This story contains themes or mentions of mental health issues.

‘The Pilgrimage is going through the city centre tomorrow.’ 

It’s evening and I’m leaning back in my chair, denim-clad legs stretched out, heels resting on the kitchen table. I like sitting like this, thinking and not really thinking, smoking and staring at the mould creeping out from the corner of the ceiling. You get what you pay for I suppose. The flat is dense with the warm stench of cigarettes and turmeric. Victor stands over the hob in that stupid apron he insists on wearing while making dinner and I realise he’s speaking. 

‘Oh yeah?’ Everyone’s heard of the Pilgrimage.

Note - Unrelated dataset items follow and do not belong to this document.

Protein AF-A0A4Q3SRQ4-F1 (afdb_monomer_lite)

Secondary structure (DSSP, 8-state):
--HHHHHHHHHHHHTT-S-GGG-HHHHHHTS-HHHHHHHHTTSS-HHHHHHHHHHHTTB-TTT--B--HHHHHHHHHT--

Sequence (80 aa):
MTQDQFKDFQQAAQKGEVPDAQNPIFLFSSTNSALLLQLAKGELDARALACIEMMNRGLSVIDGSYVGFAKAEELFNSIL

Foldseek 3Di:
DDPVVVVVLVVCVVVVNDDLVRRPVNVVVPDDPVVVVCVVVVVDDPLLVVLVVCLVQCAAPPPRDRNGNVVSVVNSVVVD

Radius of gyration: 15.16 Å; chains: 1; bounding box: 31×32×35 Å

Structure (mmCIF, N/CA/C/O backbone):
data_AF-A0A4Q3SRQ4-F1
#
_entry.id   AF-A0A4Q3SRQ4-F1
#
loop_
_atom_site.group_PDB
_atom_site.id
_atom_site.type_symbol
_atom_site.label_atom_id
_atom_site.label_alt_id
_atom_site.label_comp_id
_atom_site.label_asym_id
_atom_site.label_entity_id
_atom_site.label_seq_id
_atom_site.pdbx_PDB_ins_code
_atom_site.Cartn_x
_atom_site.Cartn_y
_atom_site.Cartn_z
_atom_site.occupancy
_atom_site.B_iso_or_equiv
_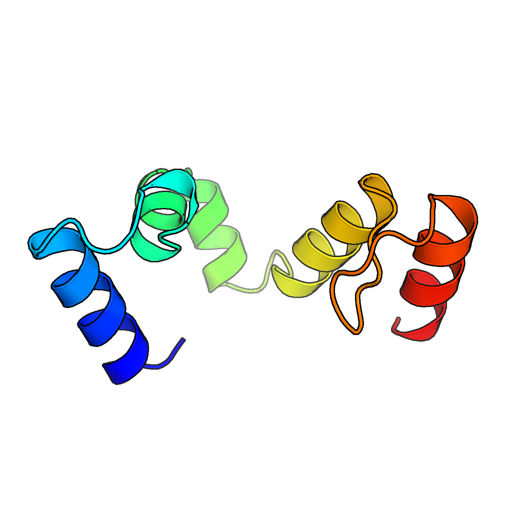atom_site.auth_seq_id
_atom_site.auth_comp_id
_atom_site.auth_asym_id
_atom_site.auth_atom_id
_atom_site.pdbx_PDB_model_num
ATOM 1 N N . MET A 1 1 ? 0.341 -2.800 10.600 1.00 89.56 1 MET A N 1
ATOM 2 C CA . MET A 1 1 ? 0.080 -1.696 11.546 1.00 89.56 1 MET A CA 1
ATOM 3 C C . MET A 1 1 ? -0.210 -2.289 12.917 1.00 89.56 1 MET A C 1
ATOM 5 O O . MET A 1 1 ? -0.948 -3.266 12.976 1.00 89.56 1 MET A O 1
ATOM 9 N N . THR A 1 2 ? 0.381 -1.748 13.985 1.00 95.06 2 THR A N 1
ATOM 10 C CA . THR A 1 2 ? 0.059 -2.101 15.382 1.00 95.06 2 THR A CA 1
ATOM 11 C C . THR A 1 2 ? -1.140 -1.292 15.895 1.00 95.06 2 THR A C 1
ATOM 13 O O . THR A 1 2 ? -1.548 -0.314 15.269 1.00 95.06 2 THR A O 1
ATOM 16 N N . GLN A 1 3 ? -1.710 -1.680 17.041 1.00 94.38 3 GLN A N 1
ATOM 17 C CA . GLN A 1 3 ? -2.805 -0.922 17.666 1.00 94.38 3 GLN A CA 1
ATOM 18 C C . GLN A 1 3 ? -2.380 0.497 18.070 1.00 94.38 3 GLN A C 1
ATOM 20 O O . GLN A 1 3 ? -3.145 1.436 17.865 1.00 94.38 3 GLN A O 1
ATOM 25 N N . ASP A 1 4 ? -1.155 0.661 18.574 1.00 96.62 4 ASP A N 1
ATOM 26 C CA . ASP 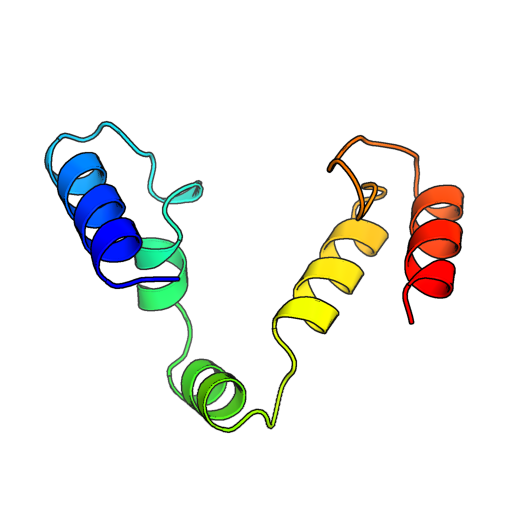A 1 4 ? -0.622 1.977 18.941 1.00 96.62 4 ASP A CA 1
ATOM 27 C C . ASP A 1 4 ? -0.492 2.880 17.711 1.00 96.62 4 ASP A C 1
ATOM 29 O O . ASP A 1 4 ? -1.032 3.982 17.700 1.00 96.62 4 ASP A O 1
ATOM 33 N N . GLN A 1 5 ? 0.081 2.362 16.616 1.00 95.75 5 GLN A N 1
ATOM 34 C CA . GLN A 1 5 ? 0.166 3.091 15.345 1.00 95.75 5 GLN A CA 1
ATOM 35 C C . GLN A 1 5 ? -1.216 3.528 14.840 1.00 95.75 5 GLN A C 1
ATOM 37 O O . GLN A 1 5 ? -1.374 4.640 14.342 1.00 95.75 5 GLN A O 1
ATOM 42 N N . PHE A 1 6 ? -2.227 2.665 14.965 1.00 95.31 6 PHE A N 1
ATOM 43 C CA . PHE A 1 6 ? -3.596 3.006 14.581 1.00 95.31 6 PHE A CA 1
ATOM 44 C C . PHE A 1 6 ? -4.148 4.161 15.432 1.00 95.31 6 PHE A C 1
ATOM 46 O O . PHE A 1 6 ? -4.713 5.117 14.901 1.00 95.31 6 PHE A O 1
ATOM 53 N N . LYS A 1 7 ? -3.957 4.100 16.753 1.00 96.31 7 LYS A N 1
ATOM 54 C CA . LYS A 1 7 ? -4.405 5.144 17.681 1.00 96.31 7 LYS A CA 1
ATOM 55 C C . LYS A 1 7 ? -3.720 6.484 17.404 1.00 96.31 7 LYS A C 1
ATOM 57 O O . LYS A 1 7 ? -4.398 7.510 17.413 1.00 96.31 7 LYS A O 1
ATOM 62 N N . ASP A 1 8 ? -2.425 6.470 17.108 1.00 95.94 8 ASP A N 1
ATOM 63 C CA . ASP A 1 8 ? -1.657 7.677 16.792 1.00 95.94 8 ASP A CA 1
ATOM 64 C C . ASP A 1 8 ? -2.211 8.380 15.543 1.00 95.94 8 ASP A C 1
ATOM 66 O O . ASP A 1 8 ? -2.494 9.579 15.579 1.00 95.94 8 ASP A O 1
ATOM 70 N N . PHE A 1 9 ? -2.479 7.632 14.463 1.00 95.88 9 PHE A N 1
ATOM 71 C CA . PHE A 1 9 ? -3.100 8.190 13.254 1.00 95.88 9 PHE A CA 1
ATOM 72 C C . PHE A 1 9 ? -4.510 8.736 13.511 1.00 95.88 9 PHE A C 1
ATOM 74 O O . PHE A 1 9 ? -4.868 9.781 12.967 1.00 95.88 9 PHE A O 1
ATOM 81 N N . GLN A 1 10 ? -5.314 8.077 14.353 1.00 94.62 10 GLN A N 1
ATOM 82 C CA . GLN A 1 10 ? -6.636 8.594 14.720 1.00 94.62 10 GLN A CA 1
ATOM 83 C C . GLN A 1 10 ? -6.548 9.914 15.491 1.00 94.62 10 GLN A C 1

I don’t remember when I first heard about it, though, but I don’t remember when I learned about respiration or earthquakes or the inevitable heat death of the universe.

‘I don’t get it,’ I say, ‘pilgrimage to where?’ 

Victor shrugs and keeps stirring. 

Googling it, information about the Pilgrimage is strangely scarce. What information there is seems resigned to message boards claiming it’s a myth or a mass delusion. The Wikipedia page simply states it’s existed as long as recorded history. No citations. 

‘This is crazy,’ I say. ‘How come no one's talking about this? Shouldn’t there be documentaries about it? Books?’  

‘Perhaps the pilgrims don’t care to explain themselves.’ 

‘Who told you they were coming through town?’ 

‘I can’t remember. Someone at work I think.’ Victor turns to face me. ‘Wanna check it out?’ 

‘Sure.’

‘It’s a date then.’ 

‘It’s certainly not.’ 

He smiles at me like I’m being absurd and in a way, I am. 

It’s a meek Saturday which greets us as we walk into town. The city centre is colourless, dissected by roads and pockmarked by souvenir shops. Skyscrapers, like cathedrals of capitalism, loom over us, puncturing the bland, blue firmament. 

The Pilgrimage finds us before we find it. We reach a main road which instead of being choked with cars, is filled with a great tapestry of people. Victor and I watch from the pavement as they file past. I catch snippets of Spanish, Mandarin, a Slavic language, another I don’t recognise. I try to grasp faces as they pass: a boy, thirteen or fourteen years old, an old woman with bubblegum pink hair. A group of five with shaved heads and orange robes. Women wearing flower crowns, in petticoats, sporting leather jackets. I see worn-out military fatigues and bright purple trousers, though many wear t-shirts, jeans, hoodies, indistinguishable from the usual milieu of the city centre. Some people sing. Some dance. A few beat on drums slung around their necks. Backpacks of varying bulks are attached to most pilgrims, though they seem untroubled by their burdens. 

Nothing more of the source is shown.